─── SUPPLIED MATERIAL ───

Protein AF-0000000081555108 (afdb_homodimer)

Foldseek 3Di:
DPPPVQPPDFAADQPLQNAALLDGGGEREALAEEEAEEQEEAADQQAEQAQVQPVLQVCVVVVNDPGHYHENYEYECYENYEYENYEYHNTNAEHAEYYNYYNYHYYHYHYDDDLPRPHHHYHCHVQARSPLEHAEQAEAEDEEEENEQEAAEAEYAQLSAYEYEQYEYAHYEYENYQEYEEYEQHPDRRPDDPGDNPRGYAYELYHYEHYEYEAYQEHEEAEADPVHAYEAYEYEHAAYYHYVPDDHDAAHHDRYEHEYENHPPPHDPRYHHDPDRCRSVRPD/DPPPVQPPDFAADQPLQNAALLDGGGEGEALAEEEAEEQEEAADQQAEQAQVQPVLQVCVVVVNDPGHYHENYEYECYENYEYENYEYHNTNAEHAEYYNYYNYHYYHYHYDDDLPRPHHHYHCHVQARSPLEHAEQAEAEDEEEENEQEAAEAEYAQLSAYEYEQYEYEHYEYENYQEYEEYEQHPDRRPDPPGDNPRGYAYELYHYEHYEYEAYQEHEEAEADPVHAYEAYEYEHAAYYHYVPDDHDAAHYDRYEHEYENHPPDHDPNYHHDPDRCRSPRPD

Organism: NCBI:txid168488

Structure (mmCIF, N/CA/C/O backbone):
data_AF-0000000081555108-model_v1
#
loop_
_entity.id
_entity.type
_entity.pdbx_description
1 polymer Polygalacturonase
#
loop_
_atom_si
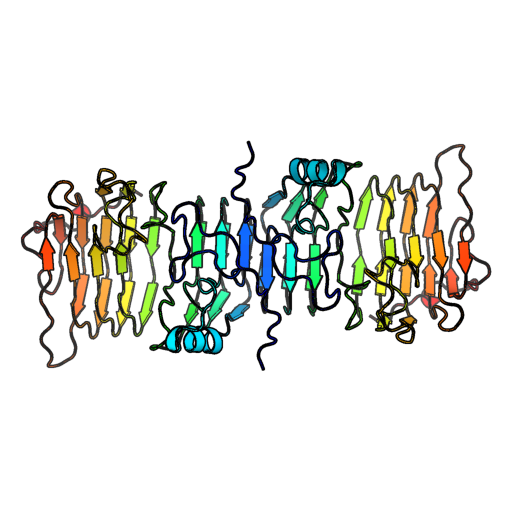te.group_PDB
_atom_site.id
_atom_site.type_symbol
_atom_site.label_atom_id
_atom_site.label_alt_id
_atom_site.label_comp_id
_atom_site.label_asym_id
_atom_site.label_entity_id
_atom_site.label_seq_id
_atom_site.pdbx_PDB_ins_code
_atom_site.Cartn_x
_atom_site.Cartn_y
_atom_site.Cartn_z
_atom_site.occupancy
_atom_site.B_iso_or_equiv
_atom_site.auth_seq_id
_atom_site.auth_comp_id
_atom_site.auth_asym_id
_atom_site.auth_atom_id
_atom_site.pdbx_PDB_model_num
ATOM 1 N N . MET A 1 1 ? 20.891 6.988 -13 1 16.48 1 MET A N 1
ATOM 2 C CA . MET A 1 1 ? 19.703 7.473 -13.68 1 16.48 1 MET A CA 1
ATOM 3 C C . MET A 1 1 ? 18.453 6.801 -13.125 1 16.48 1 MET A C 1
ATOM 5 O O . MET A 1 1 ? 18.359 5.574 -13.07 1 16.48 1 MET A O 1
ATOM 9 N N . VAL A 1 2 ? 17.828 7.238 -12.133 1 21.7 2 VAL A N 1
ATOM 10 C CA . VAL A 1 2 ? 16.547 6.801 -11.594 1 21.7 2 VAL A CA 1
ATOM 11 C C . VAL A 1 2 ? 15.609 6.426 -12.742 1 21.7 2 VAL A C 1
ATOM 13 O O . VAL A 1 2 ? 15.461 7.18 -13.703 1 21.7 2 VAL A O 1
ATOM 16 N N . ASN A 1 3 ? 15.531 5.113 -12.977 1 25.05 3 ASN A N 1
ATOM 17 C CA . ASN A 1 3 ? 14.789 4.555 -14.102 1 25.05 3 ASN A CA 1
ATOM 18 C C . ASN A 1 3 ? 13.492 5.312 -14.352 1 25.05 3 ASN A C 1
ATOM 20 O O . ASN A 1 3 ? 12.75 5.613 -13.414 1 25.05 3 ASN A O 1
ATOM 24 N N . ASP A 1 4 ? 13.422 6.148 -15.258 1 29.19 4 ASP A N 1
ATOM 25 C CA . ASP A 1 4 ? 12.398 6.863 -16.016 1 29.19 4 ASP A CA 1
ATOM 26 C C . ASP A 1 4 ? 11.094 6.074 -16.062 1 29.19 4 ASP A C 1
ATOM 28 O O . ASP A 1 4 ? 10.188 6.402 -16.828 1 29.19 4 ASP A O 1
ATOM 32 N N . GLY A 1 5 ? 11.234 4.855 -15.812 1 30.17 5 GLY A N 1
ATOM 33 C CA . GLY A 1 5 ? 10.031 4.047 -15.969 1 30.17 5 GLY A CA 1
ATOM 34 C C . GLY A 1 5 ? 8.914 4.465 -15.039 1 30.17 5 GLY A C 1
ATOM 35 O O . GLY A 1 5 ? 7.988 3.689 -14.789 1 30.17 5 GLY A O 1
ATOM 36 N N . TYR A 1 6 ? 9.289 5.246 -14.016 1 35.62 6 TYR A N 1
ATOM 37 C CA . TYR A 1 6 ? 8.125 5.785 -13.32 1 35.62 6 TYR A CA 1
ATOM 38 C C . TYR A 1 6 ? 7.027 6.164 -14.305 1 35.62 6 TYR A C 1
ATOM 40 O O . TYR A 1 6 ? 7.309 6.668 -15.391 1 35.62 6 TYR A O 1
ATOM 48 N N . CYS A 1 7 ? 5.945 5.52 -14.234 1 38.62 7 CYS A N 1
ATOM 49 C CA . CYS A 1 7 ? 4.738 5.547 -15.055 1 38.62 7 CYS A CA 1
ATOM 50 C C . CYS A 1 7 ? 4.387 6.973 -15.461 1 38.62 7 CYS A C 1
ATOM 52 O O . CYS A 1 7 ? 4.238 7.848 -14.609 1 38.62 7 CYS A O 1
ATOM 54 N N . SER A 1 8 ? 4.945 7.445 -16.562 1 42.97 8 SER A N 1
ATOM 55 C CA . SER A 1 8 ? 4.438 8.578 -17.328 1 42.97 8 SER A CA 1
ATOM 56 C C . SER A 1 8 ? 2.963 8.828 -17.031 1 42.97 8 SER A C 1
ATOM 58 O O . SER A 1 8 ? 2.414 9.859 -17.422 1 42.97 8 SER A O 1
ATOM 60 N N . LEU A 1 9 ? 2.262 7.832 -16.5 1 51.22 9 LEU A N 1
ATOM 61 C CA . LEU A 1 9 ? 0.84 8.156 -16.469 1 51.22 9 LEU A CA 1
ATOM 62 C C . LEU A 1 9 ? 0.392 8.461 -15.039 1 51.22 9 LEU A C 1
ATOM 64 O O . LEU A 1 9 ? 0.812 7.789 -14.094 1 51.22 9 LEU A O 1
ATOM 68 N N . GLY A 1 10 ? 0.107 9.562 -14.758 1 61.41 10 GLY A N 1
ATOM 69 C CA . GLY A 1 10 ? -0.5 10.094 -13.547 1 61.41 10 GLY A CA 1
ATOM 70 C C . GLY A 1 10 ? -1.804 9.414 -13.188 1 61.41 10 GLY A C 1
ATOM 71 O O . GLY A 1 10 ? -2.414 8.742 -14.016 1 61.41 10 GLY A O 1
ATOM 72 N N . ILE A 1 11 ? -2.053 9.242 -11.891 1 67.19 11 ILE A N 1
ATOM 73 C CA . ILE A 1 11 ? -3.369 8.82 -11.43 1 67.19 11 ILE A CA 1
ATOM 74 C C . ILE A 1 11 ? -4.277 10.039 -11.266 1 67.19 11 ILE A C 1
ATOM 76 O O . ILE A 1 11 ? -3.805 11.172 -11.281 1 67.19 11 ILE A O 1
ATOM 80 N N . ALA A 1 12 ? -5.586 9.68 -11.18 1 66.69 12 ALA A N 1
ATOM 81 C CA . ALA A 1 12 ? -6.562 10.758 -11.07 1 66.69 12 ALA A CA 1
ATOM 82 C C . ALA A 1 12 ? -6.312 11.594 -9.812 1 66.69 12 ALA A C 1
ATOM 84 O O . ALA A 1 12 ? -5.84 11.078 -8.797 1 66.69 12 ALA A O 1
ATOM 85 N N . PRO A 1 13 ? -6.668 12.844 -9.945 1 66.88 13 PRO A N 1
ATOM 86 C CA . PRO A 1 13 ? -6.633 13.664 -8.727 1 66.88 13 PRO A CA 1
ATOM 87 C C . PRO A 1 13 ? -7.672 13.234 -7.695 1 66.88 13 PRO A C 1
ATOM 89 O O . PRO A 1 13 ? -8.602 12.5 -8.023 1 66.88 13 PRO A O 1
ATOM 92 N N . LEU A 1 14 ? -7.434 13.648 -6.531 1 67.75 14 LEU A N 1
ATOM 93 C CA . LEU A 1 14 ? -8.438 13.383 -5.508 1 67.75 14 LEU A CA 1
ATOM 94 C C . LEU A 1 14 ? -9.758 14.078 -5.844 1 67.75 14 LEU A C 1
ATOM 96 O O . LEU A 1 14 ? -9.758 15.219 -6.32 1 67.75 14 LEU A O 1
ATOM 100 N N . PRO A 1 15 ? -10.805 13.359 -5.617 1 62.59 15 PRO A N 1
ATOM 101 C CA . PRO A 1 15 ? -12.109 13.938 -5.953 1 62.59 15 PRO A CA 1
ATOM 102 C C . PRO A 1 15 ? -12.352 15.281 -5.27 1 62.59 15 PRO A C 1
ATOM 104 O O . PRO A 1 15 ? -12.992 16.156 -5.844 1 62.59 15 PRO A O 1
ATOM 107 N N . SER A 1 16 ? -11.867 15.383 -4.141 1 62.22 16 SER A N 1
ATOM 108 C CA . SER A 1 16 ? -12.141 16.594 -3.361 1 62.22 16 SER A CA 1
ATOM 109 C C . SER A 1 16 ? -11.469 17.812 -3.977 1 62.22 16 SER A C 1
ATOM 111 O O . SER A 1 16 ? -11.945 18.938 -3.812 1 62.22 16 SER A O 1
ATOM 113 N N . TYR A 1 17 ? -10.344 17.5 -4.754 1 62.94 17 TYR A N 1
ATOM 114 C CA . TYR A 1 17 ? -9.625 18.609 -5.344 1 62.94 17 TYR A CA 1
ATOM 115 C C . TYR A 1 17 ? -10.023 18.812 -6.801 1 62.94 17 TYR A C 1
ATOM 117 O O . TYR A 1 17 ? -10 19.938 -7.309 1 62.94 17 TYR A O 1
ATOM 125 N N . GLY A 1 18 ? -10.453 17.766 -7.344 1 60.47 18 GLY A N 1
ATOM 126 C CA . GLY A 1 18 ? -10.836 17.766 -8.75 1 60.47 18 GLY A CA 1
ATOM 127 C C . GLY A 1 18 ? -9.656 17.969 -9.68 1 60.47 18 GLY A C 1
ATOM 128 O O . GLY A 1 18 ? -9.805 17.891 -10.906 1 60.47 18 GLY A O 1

───
─── SUPPLIED MATERIAL ───

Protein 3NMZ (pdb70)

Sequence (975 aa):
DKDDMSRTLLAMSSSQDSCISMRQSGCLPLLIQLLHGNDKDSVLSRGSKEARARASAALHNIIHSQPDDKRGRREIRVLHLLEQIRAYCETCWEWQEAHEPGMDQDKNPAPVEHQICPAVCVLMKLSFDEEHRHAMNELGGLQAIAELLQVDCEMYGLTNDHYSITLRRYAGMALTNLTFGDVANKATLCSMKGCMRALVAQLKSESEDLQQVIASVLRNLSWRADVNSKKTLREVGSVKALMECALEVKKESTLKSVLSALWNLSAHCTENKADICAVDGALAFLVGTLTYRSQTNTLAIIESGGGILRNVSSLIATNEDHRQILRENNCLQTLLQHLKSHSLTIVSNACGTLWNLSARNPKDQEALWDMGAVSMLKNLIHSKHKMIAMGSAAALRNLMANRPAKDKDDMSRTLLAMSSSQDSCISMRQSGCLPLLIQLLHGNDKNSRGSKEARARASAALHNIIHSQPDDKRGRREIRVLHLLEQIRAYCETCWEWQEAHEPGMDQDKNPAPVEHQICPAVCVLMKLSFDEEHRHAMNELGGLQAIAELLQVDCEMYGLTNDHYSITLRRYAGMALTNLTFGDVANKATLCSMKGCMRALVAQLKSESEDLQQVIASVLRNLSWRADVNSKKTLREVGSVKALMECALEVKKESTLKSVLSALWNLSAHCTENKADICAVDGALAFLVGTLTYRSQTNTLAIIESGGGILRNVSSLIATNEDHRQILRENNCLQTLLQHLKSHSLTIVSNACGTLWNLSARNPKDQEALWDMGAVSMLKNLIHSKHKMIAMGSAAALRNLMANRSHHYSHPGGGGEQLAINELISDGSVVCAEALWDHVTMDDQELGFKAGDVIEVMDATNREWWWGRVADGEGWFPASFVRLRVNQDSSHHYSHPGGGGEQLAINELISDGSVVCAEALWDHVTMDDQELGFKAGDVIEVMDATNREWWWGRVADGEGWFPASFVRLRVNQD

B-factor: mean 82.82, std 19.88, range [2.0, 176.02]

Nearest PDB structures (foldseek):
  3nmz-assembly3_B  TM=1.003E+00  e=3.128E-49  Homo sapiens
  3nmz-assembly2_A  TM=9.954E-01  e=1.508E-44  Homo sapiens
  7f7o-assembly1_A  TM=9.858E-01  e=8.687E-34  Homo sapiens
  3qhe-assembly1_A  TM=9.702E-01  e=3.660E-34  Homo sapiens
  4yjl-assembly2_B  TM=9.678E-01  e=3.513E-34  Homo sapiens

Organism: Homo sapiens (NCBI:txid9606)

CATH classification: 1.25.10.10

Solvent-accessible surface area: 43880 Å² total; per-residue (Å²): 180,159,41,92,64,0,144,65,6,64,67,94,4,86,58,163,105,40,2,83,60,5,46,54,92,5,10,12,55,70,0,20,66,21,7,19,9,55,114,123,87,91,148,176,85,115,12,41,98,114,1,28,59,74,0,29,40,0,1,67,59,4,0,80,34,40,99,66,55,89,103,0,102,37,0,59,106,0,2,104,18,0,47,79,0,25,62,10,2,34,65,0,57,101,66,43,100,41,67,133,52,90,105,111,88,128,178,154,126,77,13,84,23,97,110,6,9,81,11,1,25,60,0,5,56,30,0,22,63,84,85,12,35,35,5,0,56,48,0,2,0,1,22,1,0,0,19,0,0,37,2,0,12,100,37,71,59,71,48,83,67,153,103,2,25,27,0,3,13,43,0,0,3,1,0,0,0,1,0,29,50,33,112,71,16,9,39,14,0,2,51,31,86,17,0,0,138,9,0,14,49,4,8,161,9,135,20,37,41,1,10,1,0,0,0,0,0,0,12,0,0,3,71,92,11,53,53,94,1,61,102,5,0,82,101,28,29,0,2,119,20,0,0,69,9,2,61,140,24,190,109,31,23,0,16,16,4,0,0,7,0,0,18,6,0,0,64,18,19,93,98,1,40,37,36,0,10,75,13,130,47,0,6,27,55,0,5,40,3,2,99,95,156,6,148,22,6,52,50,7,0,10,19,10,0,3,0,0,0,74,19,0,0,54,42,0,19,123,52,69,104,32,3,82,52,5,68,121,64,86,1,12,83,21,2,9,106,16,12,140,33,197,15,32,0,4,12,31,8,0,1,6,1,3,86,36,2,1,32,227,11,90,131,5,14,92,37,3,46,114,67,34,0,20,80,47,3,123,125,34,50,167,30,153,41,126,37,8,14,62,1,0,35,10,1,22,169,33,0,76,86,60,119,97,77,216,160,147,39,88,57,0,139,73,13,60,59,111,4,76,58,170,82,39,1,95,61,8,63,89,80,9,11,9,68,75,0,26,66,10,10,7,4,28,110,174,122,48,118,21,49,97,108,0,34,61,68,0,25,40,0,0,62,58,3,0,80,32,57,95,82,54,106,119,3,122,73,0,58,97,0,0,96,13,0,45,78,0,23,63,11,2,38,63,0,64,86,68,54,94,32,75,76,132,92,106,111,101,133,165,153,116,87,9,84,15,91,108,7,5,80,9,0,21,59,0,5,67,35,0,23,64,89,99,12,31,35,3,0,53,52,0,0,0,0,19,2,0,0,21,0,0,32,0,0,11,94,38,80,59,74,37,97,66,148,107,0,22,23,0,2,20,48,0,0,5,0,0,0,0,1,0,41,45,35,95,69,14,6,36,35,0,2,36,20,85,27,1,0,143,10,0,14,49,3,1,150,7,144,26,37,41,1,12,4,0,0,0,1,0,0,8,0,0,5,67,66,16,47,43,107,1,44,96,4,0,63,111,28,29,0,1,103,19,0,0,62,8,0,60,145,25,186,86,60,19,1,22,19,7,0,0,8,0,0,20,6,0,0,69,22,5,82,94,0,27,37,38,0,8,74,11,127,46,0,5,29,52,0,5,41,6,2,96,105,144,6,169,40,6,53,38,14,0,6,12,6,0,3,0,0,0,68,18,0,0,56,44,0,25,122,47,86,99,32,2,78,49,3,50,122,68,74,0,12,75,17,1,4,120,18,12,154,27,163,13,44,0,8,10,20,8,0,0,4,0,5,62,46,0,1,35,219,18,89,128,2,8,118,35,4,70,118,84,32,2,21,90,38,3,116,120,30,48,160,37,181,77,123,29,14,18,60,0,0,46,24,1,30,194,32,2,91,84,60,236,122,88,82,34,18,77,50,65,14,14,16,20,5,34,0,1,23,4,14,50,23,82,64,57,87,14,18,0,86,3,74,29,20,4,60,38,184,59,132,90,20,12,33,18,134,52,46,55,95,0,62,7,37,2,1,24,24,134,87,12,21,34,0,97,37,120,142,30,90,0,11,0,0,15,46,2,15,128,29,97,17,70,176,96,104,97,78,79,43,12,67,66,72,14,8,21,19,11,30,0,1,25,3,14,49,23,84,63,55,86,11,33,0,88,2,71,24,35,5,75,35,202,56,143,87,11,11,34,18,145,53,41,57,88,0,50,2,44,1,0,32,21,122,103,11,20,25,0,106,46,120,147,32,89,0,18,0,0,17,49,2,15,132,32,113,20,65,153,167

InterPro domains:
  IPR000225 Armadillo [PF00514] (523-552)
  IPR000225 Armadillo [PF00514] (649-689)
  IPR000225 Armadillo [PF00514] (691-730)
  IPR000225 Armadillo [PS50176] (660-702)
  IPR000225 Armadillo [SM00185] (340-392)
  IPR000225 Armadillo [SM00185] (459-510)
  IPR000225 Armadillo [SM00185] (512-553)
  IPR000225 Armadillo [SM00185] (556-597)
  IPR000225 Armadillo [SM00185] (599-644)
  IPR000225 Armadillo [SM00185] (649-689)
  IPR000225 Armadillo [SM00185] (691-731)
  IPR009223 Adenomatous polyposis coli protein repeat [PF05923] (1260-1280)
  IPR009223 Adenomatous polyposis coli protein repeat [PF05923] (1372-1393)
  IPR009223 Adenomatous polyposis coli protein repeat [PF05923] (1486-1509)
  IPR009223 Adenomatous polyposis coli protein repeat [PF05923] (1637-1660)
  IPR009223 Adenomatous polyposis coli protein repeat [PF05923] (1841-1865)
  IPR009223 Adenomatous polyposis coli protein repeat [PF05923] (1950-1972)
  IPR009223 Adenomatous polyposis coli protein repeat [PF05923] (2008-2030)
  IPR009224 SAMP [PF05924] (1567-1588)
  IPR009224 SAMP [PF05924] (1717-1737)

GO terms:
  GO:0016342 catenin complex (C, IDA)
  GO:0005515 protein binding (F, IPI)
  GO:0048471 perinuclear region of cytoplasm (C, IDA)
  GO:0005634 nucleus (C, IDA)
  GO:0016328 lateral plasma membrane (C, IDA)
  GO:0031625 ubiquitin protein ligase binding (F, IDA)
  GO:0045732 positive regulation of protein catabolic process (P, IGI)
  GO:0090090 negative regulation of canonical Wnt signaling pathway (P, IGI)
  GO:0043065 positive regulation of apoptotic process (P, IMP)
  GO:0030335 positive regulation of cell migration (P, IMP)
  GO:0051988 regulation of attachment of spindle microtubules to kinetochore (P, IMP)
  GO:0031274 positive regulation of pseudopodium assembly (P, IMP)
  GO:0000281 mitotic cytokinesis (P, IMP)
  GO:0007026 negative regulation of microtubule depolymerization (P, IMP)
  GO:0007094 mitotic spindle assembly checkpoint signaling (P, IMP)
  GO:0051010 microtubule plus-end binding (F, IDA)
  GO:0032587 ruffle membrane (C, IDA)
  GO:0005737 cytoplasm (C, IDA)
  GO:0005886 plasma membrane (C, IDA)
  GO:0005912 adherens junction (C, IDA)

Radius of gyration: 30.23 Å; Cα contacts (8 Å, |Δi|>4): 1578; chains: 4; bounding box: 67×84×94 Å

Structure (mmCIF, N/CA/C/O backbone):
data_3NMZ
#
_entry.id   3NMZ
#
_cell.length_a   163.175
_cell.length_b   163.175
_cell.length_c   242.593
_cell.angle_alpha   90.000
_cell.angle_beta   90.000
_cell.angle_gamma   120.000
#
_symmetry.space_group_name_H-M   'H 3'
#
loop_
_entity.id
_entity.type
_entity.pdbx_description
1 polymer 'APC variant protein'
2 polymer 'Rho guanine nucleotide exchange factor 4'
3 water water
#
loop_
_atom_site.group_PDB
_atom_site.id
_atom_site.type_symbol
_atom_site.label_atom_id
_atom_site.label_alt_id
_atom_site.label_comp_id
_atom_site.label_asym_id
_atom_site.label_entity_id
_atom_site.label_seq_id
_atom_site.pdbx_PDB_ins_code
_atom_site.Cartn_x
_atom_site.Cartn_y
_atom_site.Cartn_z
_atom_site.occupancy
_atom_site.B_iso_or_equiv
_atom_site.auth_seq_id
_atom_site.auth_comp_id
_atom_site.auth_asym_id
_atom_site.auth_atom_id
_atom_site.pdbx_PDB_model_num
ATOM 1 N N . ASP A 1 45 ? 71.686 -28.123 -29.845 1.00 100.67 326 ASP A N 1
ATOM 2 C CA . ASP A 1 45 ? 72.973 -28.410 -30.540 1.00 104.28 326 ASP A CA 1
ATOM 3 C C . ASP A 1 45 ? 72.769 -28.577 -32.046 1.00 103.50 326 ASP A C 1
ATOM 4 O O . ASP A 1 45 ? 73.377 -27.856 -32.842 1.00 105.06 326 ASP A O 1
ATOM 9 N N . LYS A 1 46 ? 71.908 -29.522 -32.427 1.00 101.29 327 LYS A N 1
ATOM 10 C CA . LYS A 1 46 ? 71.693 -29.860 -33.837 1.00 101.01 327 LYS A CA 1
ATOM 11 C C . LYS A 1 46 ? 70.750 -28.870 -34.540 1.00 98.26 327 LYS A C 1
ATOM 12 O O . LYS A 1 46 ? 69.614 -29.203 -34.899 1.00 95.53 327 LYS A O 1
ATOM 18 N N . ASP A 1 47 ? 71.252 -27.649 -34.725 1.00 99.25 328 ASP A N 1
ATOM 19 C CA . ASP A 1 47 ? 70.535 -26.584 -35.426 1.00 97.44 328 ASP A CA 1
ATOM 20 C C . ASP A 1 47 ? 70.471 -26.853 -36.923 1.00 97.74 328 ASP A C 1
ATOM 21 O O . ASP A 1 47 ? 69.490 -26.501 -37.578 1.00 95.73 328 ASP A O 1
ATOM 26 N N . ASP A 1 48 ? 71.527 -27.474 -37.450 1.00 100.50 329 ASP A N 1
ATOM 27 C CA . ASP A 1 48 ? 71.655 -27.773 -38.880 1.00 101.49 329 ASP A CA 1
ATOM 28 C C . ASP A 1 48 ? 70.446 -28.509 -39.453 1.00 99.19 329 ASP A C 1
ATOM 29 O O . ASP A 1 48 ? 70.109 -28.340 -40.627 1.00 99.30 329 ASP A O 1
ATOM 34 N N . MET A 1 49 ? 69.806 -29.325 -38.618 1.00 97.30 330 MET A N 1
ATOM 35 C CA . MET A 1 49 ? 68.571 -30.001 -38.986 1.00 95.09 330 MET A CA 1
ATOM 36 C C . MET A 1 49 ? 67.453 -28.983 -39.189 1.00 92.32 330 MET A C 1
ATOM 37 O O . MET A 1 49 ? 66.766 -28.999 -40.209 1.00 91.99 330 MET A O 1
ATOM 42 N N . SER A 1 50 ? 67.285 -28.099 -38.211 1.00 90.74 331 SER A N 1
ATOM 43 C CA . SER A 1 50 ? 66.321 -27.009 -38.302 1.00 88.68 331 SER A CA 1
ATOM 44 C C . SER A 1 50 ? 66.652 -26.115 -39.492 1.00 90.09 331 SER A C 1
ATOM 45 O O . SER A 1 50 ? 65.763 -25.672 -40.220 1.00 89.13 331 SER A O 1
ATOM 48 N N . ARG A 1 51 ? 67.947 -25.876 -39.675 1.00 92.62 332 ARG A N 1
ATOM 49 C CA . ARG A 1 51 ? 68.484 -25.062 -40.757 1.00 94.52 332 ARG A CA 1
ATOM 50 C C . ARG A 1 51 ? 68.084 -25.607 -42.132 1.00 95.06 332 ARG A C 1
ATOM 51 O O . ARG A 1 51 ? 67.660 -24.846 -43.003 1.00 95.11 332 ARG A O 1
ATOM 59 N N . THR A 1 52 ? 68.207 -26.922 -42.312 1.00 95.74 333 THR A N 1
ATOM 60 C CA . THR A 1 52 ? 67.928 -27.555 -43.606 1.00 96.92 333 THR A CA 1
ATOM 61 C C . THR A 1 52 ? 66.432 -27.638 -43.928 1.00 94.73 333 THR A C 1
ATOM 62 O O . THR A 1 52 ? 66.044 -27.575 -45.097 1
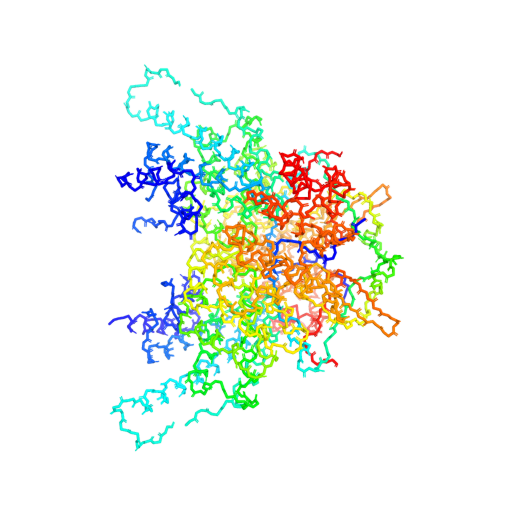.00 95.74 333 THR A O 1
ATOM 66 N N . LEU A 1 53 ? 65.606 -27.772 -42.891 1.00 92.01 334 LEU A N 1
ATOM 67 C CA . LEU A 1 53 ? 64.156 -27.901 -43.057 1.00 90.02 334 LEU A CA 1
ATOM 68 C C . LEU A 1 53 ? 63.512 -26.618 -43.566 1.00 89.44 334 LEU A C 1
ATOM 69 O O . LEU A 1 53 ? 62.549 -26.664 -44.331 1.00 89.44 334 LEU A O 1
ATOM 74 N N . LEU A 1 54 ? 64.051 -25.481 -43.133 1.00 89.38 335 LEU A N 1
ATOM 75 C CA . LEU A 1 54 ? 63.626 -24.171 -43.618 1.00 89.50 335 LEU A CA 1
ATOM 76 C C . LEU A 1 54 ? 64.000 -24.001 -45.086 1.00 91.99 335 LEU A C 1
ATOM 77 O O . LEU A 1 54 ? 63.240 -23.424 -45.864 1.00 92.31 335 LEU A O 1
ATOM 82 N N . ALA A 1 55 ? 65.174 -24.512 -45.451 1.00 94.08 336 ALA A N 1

───

EXERCISE GOAL: Above are the lines; repeat exactly the ones from the line containing "ATOM 35 C CA" down to the line containing "ATOM 42 N N", both inclusive.

RESPONSE TO THIS TASK:
ATOM 35 C CA . MET A 1 49 ? 68.571 -30.001 -38.986 1.00 95.09 330 MET A CA 1
ATOM 36 C C . MET A 1 49 ? 67.453 -28.983 -39.189 1.00 92.32 330 MET A C 1
ATOM 37 O O . MET A 1 49 ? 66.766 -28.999 -40.209 1.00 91.99 330 MET A O 1
ATOM 42 N N . SER A 1 50 ? 67.285 -28.099 -38.211 1.00 90.74 331 SER A N 1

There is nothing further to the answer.